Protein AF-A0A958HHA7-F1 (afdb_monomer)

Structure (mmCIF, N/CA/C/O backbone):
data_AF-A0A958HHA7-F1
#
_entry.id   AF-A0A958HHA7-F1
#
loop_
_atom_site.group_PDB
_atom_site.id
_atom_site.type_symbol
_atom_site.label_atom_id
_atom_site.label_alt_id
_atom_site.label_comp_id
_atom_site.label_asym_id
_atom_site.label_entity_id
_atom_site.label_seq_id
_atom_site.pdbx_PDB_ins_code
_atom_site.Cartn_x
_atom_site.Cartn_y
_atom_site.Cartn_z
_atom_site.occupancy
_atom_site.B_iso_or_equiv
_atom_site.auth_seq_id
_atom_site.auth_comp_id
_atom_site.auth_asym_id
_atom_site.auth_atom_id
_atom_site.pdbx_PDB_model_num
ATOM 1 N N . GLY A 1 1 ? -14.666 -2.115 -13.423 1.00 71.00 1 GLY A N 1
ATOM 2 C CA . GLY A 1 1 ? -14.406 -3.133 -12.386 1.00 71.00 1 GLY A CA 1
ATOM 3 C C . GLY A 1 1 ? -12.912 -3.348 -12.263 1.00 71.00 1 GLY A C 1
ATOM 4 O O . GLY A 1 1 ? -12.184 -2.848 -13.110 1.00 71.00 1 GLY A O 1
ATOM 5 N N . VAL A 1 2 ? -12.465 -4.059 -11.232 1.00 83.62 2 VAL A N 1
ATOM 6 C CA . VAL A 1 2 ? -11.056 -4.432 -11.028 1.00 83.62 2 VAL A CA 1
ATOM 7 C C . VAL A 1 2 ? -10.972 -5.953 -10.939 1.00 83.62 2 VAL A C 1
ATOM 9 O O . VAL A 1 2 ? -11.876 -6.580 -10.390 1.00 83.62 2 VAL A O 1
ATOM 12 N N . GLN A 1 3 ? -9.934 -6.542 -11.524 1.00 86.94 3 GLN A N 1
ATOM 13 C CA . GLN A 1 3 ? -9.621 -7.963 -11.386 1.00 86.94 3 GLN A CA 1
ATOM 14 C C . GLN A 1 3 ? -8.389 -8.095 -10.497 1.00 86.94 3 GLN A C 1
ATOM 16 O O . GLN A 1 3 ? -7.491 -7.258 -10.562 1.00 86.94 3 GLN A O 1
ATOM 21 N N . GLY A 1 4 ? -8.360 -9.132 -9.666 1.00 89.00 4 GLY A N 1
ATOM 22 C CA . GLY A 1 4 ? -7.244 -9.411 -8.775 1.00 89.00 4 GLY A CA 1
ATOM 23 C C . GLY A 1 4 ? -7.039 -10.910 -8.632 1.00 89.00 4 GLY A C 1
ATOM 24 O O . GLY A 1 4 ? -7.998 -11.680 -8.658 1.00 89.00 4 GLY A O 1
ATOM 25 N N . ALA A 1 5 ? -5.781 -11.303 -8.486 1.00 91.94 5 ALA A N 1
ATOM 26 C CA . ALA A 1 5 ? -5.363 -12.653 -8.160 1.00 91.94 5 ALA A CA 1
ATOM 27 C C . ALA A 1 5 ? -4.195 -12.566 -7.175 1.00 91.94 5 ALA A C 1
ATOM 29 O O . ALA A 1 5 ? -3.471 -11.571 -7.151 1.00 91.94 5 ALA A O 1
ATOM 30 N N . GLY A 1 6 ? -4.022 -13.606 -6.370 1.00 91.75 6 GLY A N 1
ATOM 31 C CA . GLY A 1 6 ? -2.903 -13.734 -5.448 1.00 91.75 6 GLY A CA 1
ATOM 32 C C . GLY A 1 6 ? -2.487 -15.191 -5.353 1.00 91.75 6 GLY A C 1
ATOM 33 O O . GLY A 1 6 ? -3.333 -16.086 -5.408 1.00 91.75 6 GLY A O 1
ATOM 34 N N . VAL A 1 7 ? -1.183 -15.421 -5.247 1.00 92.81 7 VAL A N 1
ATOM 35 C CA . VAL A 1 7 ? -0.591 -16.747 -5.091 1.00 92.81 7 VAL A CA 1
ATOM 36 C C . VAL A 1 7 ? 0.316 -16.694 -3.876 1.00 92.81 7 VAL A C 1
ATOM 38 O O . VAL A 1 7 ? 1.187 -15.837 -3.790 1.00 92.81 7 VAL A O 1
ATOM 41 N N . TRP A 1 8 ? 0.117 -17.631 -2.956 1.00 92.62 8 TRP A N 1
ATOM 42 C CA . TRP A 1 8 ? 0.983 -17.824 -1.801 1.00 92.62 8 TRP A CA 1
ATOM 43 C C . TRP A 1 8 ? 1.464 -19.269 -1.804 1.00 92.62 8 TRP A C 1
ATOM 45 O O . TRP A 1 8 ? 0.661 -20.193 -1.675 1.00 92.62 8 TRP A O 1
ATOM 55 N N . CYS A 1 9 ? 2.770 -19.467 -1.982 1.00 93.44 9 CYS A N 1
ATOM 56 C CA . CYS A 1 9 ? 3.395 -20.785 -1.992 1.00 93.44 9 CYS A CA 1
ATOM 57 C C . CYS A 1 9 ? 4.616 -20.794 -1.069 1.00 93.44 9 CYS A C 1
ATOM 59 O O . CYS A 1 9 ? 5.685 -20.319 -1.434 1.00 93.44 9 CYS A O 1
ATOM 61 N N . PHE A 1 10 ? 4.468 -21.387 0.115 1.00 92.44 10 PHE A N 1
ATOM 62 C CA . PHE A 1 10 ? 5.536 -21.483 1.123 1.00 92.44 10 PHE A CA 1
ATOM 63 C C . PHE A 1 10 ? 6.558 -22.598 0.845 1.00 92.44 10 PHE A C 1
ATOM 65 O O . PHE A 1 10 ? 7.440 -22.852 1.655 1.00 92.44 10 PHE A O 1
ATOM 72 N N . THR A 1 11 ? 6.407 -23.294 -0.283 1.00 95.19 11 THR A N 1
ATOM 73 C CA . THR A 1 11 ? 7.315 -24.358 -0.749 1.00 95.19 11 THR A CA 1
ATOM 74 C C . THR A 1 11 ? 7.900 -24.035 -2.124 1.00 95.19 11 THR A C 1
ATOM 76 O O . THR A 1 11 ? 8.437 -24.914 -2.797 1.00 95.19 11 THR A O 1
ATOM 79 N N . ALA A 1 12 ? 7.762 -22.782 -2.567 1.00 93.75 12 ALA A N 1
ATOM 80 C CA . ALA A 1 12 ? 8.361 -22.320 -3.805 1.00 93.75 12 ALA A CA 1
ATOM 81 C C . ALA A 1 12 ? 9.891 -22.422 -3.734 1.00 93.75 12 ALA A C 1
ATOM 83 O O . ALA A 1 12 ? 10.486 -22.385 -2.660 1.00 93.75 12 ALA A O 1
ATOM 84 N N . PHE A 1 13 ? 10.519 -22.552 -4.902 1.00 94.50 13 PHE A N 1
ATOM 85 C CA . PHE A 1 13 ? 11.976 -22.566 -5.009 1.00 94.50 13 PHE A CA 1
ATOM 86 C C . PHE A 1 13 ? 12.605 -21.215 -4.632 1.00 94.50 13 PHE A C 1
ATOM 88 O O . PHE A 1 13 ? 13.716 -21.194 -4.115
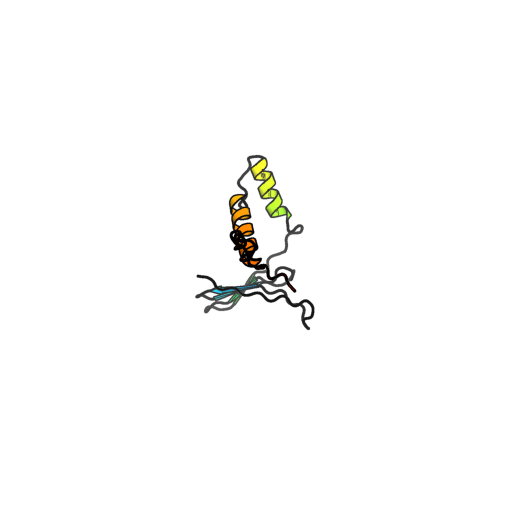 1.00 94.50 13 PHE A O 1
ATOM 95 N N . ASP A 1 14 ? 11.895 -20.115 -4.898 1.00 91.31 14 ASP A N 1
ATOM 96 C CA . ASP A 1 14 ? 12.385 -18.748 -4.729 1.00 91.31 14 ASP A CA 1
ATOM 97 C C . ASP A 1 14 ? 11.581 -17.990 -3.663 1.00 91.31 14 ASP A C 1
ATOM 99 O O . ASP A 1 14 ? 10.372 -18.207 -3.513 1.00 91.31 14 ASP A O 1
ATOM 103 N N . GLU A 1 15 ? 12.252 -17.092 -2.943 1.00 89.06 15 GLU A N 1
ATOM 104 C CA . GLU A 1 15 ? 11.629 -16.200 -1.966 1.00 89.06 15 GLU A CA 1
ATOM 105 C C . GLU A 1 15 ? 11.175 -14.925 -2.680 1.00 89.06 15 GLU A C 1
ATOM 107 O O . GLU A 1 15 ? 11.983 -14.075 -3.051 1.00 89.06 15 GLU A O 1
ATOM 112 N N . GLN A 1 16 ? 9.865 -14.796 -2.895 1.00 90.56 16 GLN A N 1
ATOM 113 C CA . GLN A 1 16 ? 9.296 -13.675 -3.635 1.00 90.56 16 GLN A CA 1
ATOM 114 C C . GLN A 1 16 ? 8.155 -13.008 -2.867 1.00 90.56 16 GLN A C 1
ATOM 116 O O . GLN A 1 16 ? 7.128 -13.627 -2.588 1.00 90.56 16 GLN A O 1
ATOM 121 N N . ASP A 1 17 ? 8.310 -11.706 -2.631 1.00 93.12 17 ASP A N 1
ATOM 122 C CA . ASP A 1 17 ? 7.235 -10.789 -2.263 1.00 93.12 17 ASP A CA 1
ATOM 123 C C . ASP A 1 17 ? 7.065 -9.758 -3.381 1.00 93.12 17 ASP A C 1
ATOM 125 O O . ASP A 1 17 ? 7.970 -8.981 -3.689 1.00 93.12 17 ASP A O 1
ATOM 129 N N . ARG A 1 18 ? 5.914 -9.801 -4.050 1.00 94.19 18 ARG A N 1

++++++++++

■ **Prompt**
Everything from the first line of the records above through the line containing "ATOM 7 C C ." should be restated word for word; leave out all other lines.

■ **Result below**
Protein AF-A0A958HHA7-F1 (afdb_monomer)

Structure (mmCIF, N/CA/C/O backbone):
data_AF-A0A958HHA7-F1
#
_entry.id   AF-A0A958HHA7-F1
#
loop_
_atom_site.group_PDB
_atom_site.id
_atom_site.type_symbol
_atom_site.label_atom_id
_atom_site.label_alt_id
_atom_site.label_comp_id
_atom_site.label_asym_id
_atom_site.label_entity_id
_atom_site.label_seq_id
_atom_site.pdbx_PDB_ins_code
_atom_site.Cartn_x
_atom_site.Cartn_y
_atom_site.Cartn_z
_atom_site.occupancy
_atom_site.B_iso_or_equiv
_atom_site.auth_seq_id
_atom_site.auth_comp_id
_atom_site.auth_asym_id
_atom_site.auth_atom_id
_atom_site.pdbx_PDB_model_num
ATOM 1 N N . GLY A 1 1 ? -14.666 -2.115 -13.423 1.00 71.00 1 GLY A N 1
ATOM 2 C CA . GLY A 1 1 ? -14.406 -3.133 -12.386 1.00 71.00 1 GLY A CA 1
ATOM 3 C C . GLY A 1 1 ? -12.912 -3.348 -12.263 1.00 71.00 1 GLY A C 1
ATOM 4 O O . GLY A 1 1 ? -12.184 -2.848 -13.110 1.00 71.00 1 GLY A O 1
ATOM 5 N N . VAL A 1 2 ? -12.465 -4.059 -11.232 1.00 83.62 2 VAL A N 1
ATOM 6 C CA . VAL A 1 2 ? -11.056 -4.432 -11.028 1.00 83.62 2 VAL A CA 1
ATOM 7 C C . VAL A 1 2 ? -10.972 -5.953 -10.939 1.00 83.62 2 VAL A C 1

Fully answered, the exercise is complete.